The only difference that the authors were able to find between the low- and high-toxin strains was their ability to grow in human serum. The bloodstream is a very hard place for bacteria to grow, with the entire immune system present and actively policing this niche. Additionally, serum contains many antimicrobial peptides and can neutralize staph-produced toxins. Since producing toxins is known to be energetically demanding, and serum induces toxin production, the authors hypothesized that the cost of toxin production might disadvantage these strains in this challenging environment. To test this, they grew high- and low-toxin strains in a rich broth with and without added human serum. They saw that in the absence of serum, strains had equivalent fitness, but when serum was added, the low-toxin strains were able to outperform the high-toxin strains. This suggests that low toxin–producing strains are able to establish blood infections because they do not waste energy producing toxins and thus have more energy for defense and growth.
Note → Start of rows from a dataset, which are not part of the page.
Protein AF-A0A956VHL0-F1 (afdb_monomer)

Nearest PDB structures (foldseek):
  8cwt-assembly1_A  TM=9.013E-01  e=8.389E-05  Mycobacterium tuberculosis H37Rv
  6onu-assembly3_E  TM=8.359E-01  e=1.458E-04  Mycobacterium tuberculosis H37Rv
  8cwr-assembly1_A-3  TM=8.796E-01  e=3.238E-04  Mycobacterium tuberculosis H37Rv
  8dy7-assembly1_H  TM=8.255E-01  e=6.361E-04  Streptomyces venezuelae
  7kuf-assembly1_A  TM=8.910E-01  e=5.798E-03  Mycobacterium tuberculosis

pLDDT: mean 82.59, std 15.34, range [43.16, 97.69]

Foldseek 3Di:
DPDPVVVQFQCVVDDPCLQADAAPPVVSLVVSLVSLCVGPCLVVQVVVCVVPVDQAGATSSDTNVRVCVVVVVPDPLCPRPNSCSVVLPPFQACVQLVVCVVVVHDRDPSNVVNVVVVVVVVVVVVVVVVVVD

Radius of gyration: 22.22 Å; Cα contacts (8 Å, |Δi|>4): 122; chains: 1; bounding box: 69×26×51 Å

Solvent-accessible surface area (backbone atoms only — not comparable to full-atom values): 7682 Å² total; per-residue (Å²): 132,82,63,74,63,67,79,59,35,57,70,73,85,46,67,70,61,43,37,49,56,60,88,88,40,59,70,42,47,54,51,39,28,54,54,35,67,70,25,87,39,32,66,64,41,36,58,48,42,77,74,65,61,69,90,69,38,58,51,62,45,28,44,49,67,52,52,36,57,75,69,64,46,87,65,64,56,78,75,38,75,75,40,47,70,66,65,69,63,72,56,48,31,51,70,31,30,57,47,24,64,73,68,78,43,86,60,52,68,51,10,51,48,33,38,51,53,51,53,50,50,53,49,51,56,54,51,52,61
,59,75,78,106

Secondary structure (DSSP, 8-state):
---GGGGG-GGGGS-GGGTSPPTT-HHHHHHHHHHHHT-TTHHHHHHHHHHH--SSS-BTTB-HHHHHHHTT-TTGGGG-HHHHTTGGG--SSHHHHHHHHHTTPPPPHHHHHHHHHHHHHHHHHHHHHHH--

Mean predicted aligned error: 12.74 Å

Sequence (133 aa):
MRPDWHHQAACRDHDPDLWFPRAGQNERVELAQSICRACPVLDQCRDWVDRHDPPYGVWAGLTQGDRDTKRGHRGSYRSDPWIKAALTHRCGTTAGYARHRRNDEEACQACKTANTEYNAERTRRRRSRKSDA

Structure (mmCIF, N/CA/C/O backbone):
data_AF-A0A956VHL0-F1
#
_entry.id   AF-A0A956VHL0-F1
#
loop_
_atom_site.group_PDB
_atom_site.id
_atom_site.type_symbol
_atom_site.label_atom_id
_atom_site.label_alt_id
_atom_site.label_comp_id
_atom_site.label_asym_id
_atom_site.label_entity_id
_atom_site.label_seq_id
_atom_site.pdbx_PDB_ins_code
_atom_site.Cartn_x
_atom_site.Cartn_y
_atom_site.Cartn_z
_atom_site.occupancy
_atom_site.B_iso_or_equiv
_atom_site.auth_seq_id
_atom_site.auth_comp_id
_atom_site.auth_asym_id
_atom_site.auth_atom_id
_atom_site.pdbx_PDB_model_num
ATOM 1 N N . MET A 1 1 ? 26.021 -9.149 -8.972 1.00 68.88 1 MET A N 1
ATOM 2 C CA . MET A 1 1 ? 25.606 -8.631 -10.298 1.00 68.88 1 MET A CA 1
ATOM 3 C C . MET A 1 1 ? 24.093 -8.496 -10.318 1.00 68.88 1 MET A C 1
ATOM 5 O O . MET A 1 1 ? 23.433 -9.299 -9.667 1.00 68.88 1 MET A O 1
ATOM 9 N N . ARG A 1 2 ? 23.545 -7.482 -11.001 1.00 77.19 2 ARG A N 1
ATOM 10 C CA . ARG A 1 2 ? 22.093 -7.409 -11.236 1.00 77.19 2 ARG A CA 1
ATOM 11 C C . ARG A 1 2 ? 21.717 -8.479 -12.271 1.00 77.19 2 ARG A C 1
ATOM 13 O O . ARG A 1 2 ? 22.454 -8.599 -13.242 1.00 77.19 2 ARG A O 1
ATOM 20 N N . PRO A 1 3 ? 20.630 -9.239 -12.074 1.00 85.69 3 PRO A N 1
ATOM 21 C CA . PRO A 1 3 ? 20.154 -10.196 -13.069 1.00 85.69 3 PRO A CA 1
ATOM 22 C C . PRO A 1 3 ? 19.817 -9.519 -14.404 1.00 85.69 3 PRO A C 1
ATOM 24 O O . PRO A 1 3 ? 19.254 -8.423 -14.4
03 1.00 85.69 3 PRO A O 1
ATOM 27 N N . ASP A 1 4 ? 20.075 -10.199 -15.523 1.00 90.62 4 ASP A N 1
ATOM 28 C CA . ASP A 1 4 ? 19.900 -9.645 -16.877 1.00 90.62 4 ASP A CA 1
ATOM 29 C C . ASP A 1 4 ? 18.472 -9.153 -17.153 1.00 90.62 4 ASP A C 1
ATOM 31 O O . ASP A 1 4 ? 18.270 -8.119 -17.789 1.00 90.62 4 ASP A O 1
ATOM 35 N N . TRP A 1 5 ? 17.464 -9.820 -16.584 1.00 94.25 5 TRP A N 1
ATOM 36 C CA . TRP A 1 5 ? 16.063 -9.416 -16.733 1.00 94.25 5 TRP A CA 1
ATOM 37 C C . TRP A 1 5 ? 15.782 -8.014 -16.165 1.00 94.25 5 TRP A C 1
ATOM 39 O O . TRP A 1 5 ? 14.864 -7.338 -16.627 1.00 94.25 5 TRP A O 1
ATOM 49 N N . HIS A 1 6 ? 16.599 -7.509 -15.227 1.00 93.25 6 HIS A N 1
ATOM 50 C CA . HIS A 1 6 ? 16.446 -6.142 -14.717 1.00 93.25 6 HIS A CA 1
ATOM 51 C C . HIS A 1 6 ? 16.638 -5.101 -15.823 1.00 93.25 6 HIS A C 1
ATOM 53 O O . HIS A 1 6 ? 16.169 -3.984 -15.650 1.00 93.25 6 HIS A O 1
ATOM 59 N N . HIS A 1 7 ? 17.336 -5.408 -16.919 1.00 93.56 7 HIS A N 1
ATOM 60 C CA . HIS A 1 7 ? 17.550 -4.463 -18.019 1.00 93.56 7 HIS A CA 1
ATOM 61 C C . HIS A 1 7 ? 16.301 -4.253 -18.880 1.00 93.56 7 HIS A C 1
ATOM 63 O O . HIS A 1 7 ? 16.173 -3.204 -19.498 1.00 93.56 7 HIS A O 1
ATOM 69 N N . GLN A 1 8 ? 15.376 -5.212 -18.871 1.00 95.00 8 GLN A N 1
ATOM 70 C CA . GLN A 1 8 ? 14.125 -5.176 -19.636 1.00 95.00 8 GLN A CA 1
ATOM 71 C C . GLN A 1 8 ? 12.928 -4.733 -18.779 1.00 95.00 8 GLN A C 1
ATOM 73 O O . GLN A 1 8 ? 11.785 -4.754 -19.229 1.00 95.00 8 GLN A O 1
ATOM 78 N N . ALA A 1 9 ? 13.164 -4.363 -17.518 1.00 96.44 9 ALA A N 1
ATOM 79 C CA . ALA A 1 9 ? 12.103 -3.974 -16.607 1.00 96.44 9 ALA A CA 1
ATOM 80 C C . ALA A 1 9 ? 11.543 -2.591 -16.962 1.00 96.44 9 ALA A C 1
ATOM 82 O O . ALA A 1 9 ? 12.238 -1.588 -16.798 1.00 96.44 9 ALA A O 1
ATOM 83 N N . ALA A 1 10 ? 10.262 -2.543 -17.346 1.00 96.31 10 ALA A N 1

But while these findings suggest an answer to why the low-toxin strains are better able to establish a severe infection, they raise another question: why do high toxin–producing strains exist at all? If low-toxin strains are fitter than high-toxin strains, then evolutionary pressure should have purged all high-toxin strains long ago. To understand this conundrum, the authors created a simple mathematical model. Their model accounts for the observations that highly toxic strains have increased transmissibility and are better at progressing from carriage to a mild infection. On the other hand, while low toxin strains are better at establishing bacteremia, they have much worse transmissibility, i.e., a blood infection is very rarely passed on to another person. Their modeling suggests that the lower transmission rate of less toxic strains could contribute to the maintenance of highly toxic strains at the population level.

The results of this study paint a complex picture of staph virulence. There appears to be a genetic tug of war between highly toxic strains, which are better able to transmit between hosts, and less toxic strains, which are better at infecting a single host. Add to this that a severe infection by a low-toxin strain is a transmission dead-end, and that this (theoretically) leads to an evolutionary selection for higher levels of toxicity—and thus transmissibility—in the population. This trade-off between virulence and toxin expression can at least partially explain why staph can be both a constant constituent of the microbiota and a deadly pathogen.